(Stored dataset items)
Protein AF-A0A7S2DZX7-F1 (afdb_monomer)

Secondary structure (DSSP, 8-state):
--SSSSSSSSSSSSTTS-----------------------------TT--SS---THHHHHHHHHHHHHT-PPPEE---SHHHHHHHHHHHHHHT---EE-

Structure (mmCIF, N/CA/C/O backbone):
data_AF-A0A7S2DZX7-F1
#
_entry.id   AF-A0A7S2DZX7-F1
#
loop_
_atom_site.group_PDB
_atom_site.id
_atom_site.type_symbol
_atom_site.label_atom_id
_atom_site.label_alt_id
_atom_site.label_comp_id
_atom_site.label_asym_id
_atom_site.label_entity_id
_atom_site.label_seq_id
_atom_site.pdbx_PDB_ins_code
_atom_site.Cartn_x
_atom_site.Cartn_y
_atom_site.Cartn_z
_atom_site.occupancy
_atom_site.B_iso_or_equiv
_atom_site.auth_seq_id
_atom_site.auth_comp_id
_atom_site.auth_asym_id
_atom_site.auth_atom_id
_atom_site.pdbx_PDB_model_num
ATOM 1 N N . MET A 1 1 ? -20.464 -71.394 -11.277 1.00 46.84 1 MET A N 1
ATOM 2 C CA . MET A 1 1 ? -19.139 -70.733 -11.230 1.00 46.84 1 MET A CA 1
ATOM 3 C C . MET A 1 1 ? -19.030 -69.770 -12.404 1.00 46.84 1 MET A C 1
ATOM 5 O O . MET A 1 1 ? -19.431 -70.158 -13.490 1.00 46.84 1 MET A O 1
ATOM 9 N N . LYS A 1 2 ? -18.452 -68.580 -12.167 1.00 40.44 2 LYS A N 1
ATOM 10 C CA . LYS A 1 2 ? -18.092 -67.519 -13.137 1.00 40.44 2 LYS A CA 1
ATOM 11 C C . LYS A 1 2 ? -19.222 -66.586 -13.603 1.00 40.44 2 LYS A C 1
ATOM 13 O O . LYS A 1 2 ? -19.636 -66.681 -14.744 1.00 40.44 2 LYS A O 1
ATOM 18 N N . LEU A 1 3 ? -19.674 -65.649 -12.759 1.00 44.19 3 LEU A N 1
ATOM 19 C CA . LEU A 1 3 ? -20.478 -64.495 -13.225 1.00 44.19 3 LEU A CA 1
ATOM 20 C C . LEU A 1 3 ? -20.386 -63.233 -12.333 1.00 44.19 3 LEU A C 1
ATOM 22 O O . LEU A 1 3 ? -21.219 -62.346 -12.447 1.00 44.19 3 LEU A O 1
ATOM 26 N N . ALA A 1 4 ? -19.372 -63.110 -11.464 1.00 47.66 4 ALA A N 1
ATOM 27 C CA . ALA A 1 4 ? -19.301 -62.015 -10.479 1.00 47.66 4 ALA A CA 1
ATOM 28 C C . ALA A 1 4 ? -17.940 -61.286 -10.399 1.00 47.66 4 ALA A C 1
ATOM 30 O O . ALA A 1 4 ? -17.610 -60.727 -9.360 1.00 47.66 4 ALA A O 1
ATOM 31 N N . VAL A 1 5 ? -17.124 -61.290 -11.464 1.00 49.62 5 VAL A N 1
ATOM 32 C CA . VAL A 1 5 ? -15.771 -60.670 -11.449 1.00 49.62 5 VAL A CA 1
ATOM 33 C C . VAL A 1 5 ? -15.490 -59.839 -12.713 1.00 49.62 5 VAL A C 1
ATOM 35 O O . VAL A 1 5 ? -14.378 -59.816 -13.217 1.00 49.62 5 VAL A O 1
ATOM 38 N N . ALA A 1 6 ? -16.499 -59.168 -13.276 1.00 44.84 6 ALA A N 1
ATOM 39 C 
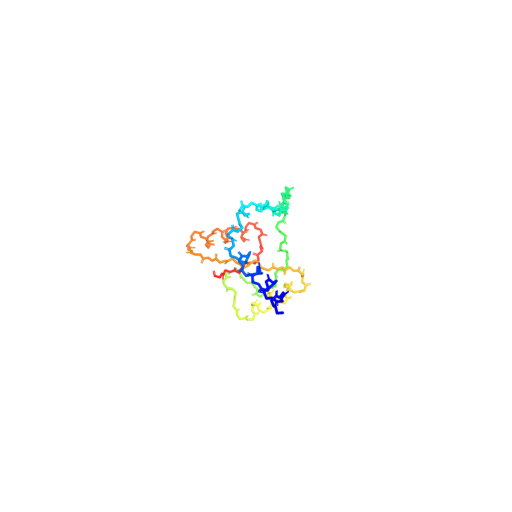CA . ALA A 1 6 ? -16.308 -58.341 -14.482 1.00 44.84 6 ALA A CA 1
ATOM 40 C C . ALA A 1 6 ? -16.800 -56.888 -14.351 1.00 44.84 6 ALA A C 1
ATOM 42 O O . ALA A 1 6 ? -16.638 -56.110 -15.283 1.00 44.84 6 ALA A O 1
ATOM 43 N N . ALA A 1 7 ? -17.360 -56.494 -13.202 1.00 46.28 7 ALA A N 1
ATOM 44 C CA . ALA A 1 7 ? -17.948 -55.162 -13.018 1.00 46.28 7 ALA A CA 1
ATOM 45 C C . ALA A 1 7 ? -17.085 -54.183 -12.196 1.00 46.28 7 ALA A C 1
ATOM 47 O O . ALA A 1 7 ? -17.480 -53.034 -12.030 1.00 46.28 7 ALA A O 1
ATOM 48 N N . LEU A 1 8 ? -15.912 -54.596 -11.692 1.00 47.09 8 LEU A N 1
ATOM 49 C CA . LEU A 1 8 ? -15.107 -53.770 -10.773 1.00 47.09 8 LEU A CA 1
ATOM 50 C C . LEU A 1 8 ? -13.777 -53.240 -11.342 1.00 47.09 8 LEU A C 1
ATOM 52 O O . LEU A 1 8 ? -13.002 -52.644 -10.603 1.00 47.09 8 LEU A O 1
ATOM 56 N N . LEU A 1 9 ? -13.497 -53.432 -12.636 1.00 47.16 9 LEU A N 1
ATOM 57 C CA . LEU A 1 9 ? -12.221 -53.027 -13.261 1.00 47.16 9 LEU A CA 1
ATOM 58 C C . LEU A 1 9 ? -12.368 -52.025 -14.419 1.00 47.16 9 LEU A C 1
ATOM 60 O O . LEU A 1 9 ? -11.420 -51.804 -15.163 1.00 47.16 9 LEU A O 1
ATOM 64 N N . VAL A 1 10 ? -13.532 -51.381 -14.564 1.00 45.56 10 VAL A N 1
ATOM 65 C CA . VAL A 1 10 ? -13.763 -50.332 -15.585 1.00 45.56 10 VAL A CA 1
ATOM 66 C C . VAL A 1 10 ? -13.802 -48.919 -14.972 1.00 45.56 10 VAL A C 1
ATOM 68 O O . VAL A 1 10 ? -13.897 -47.928 -15.686 1.00 45.56 10 VAL A O 1
ATOM 71 N N . SER A 1 11 ? -13.651 -48.782 -13.648 1.00 48.00 11 SER A N 1
ATOM 72 C CA . SER A 1 11 ? -13.688 -47.467 -12.982 1.00 48.00 11 SER A CA 1
ATOM 73 C C . SER A 1 11 ? -12.330 -46.755 -12.888 1.00 48.00 11 SER A C 1
ATOM 75 O O . SER A 1 11 ? -12.295 -45.586 -12.515 1.00 48.00 11 SER A O 1
ATOM 77 N N . SER A 1 12 ? -11.211 -47.414 -13.206 1.00 52.97 12 SER A N 1
ATOM 78 C CA . SER A 1 12 ? -9.862 -46.849 -13.022 1.00 52.97 12 SER A CA 1
ATOM 79 C C . SER A 1 12 ? -9.204 -46.323 -14.303 1.00 52.97 12 SER A C 1
ATOM 81 O O . SER A 1 12 ? -8.159 -45.687 -14.218 1.00 52.97 12 
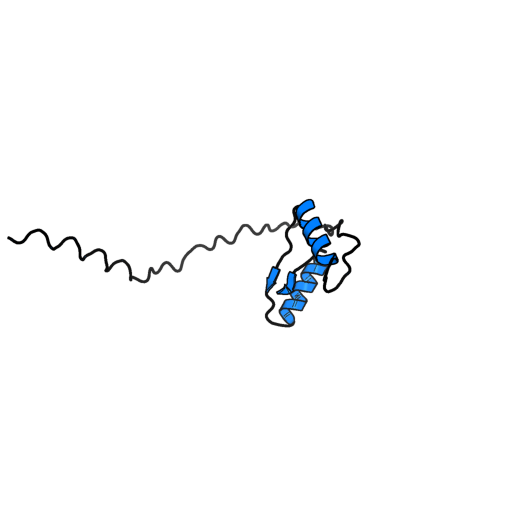SER A O 1
ATOM 83 N N . ALA A 1 13 ? -9.814 -46.511 -15.480 1.00 46.84 13 ALA A N 1
ATOM 84 C CA . ALA A 1 13 ? -9.249 -46.050 -16.756 1.00 46.84 13 ALA A CA 1
ATOM 85 C C . ALA A 1 13 ? -9.796 -44.691 -17.246 1.00 46.84 13 ALA A C 1
ATOM 87 O O . ALA A 1 13 ? -9.199 -44.084 -18.129 1.00 46.84 13 ALA A O 1
ATOM 88 N N . LEU A 1 14 ? -10.889 -44.172 -16.665 1.00 46.09 14 LEU A N 1
ATOM 89 C CA . LEU A 1 14 ? -11.416 -42.833 -16.993 1.00 46.09 14 LEU A CA 1
ATOM 90 C C . LEU A 1 14 ? -10.835 -41.697 -16.129 1.00 46.09 14 LEU A C 1
ATOM 92 O O . LEU A 1 14 ? -11.119 -40.532 -16.392 1.00 46.09 14 LEU A O 1
ATOM 96 N N . ALA A 1 15 ? -10.010 -42.006 -15.124 1.00 50.47 15 ALA A N 1
ATOM 97 C CA . ALA A 1 15 ? -9.415 -41.006 -14.231 1.00 50.47 15 ALA A CA 1
ATOM 98 C C . ALA A 1 15 ? -8.098 -40.396 -14.758 1.00 50.47 15 ALA A C 1
ATOM 100 O O . ALA A 1 15 ? -7.555 -39.488 -14.134 1.00 50.47 15 ALA A O 1
ATOM 101 N N . PHE A 1 16 ? -7.578 -40.875 -15.895 1.00 49.56 16 PHE A N 1
ATOM 102 C CA . PHE A 1 16 ? -6.312 -40.408 -16.475 1.00 49.56 16 PHE A CA 1
ATOM 103 C C . PHE A 1 16 ? -6.403 -40.193 -17.996 1.00 49.56 16 PHE A C 1
ATOM 105 O O . PHE A 1 16 ? -5.506 -40.544 -18.756 1.00 49.56 16 PHE A O 1
ATOM 112 N N . ALA A 1 17 ? -7.511 -39.615 -18.459 1
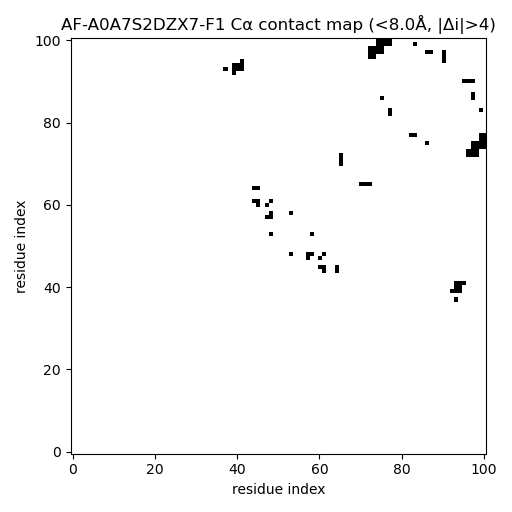.00 50.03 17 ALA A N 1
ATOM 113 C CA . ALA A 1 17 ? -7.554 -38.978 -19.770 1.00 50.03 17 ALA A CA 1
ATOM 114 C C . ALA A 1 17 ? -7.247 -37.482 -19.579 1.00 50.03 17 ALA A C 1
ATOM 116 O O . ALA A 1 17 ? -7.870 -36.859 -18.714 1.00 50.03 17 ALA A O 1
ATOM 117 N N . PRO A 1 18 ? -6.328 -36.867 -20.350 1.00 50.22 18 PRO A N 1
ATOM 118 C CA . PRO A 1 18 ? -6.163 -35.426 -20.313 1.00 50.22 18 PRO A CA 1
ATOM 119 C C . PRO A 1 18 ? -7.443 -34.842 -20.902 1.00 50.22 18 PRO A C 1
ATOM 121 O O . PRO A 1 18 ? -7.686 -34.922 -22.105 1.00 50.22 18 PRO A O 1
ATOM 124 N N . SER A 1 19 ? -8.311 -34.300 -20.054 1.00 52.47 19 SER A N 1
ATOM 125 C CA . SER A 1 19 ? -9.452 -33.53
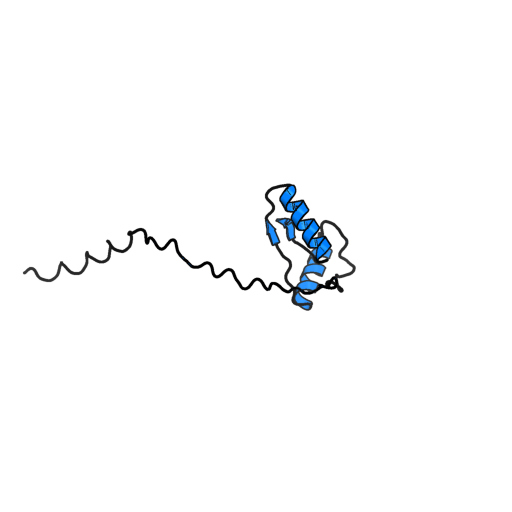7 -20.531 1.00 52.47 19 SER A CA 1
ATOM 126 C C . SER A 1 19 ? -8.906 -32.332 -21.290 1.00 52.47 19 SER A C 1
ATOM 128 O O . SER A 1 19 ? -8.461 -31.354 -20.689 1.00 52.47 19 SER A O 1
ATOM 130 N N . SER A 1 20 ? -8.948 -32.392 -22.617 1.00 56.94 20 SER A N 1
ATOM 131 C CA . SER A 1 20 ? -8.775 -31.260 -23.521 1.00 56.94 20 SER A CA 1
ATOM 132 C C . SER A 1 20 ? -9.977 -30.313 -23.402 1.00 56.94 20 SER A C 1
ATOM 134 O O . SER A 1 20 ? -10.730 -30.078 -24.340 1.00 56.94 20 SER A O 1
ATOM 136 N N . ARG A 1 21 ? -10.160 -29.737 -22.211 1.00 48.81 21 ARG A N 1
ATOM 137 C CA . ARG A 1 21 ? -10.952 -28.525 -21.986 1.00 48.81 21 ARG A CA 1
ATOM 138 C C . ARG A 1 21 ? -10.013 -27.380 -21.629 1.00 48.81 21 ARG A C 1
ATOM 140 O O . ARG A 1 21 ? -10.154 -26.723 -20.604 1.00 48.81 21 ARG A O 1
ATOM 147 N N . PHE A 1 22 ? -9.051 -27.125 -22.513 1.00 48.09 22 PHE A N 1
ATOM 148 C CA . PHE A 1 22 ? -8.404 -25.820 -22.574 1.00 48.09 22 PHE A CA 1
ATOM 149 C C . PHE A 1 22 ? -9.341 -24.884 -23.341 
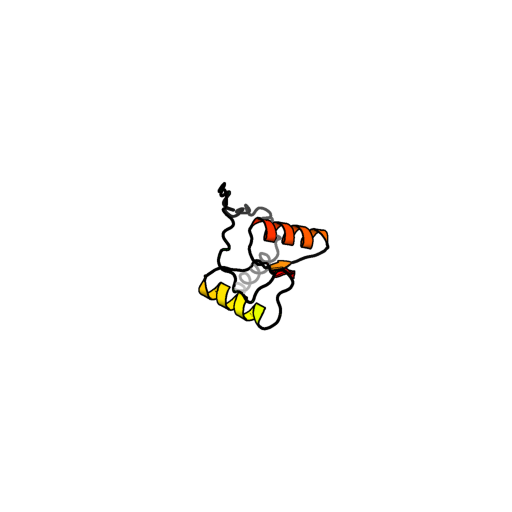1.00 48.09 22 PHE A C 1
ATOM 151 O O . PHE A 1 22 ? -9.277 -24.746 -24.557 1.00 48.09 22 PHE A O 1
ATOM 158 N N . GLY A 1 23 ? -10.316 -24.356 -22.612 1.00 52.53 23 GLY A N 1
ATOM 159 C CA . GLY A 1 23 ? -11.410 -23.572 -23.169 1.00 52.53 23 GLY A CA 1
ATOM 160 C C . GLY A 1 23 ? -12.429 -23.218 -22.099 1.00 52.53 23 GLY A C 1
ATOM 161 O O . GLY A 1 23 ? -13.626 -23.359 -22.315 1.00 52.53 23 GLY A O 1
ATOM 162 N N . ALA A 1 24 ? -11.964 -22.807 -20.918 1.00 52.38 24 ALA A N 1
ATOM 163 C CA . ALA A 1 24 ? -12.817 -22.011 -20.055 1.00 52.38 24 ALA A CA 1
ATOM 164 C C . ALA A 1 24 ? -12.963 -20.645 -20.744 1.00 52.38 24 ALA A C 1
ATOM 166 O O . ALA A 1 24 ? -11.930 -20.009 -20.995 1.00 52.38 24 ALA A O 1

EXERCISE GOAL: When you reach the line containing "ATOM 125 C CA . SER A 1 19 ? -9.452 -33.53" in the entries above, begin restating word for word, and stop once the line containing "ATOM 130 N N" has been given. Omit the pictures.

FINISHED TASK:
ATOM 125 C CA . SER A 1 19 ? -9.452 -33.53
7 -20.531 1.00 52.47 19 SER A CA 1
ATOM 126 C C . SER A 1 19 ? -8.906 -32.332 -21.290 1.00 52.47 19 SER A C 1
ATOM 128 O O . SER A 1 19 ? -8.461 -31.354 -20.689 1.00 52.47 19 SER A O 1
ATOM 130 N N . SER A 1 20 ? -8.948 -32.392 -22.617 1.00 56.94 20 SER A N 1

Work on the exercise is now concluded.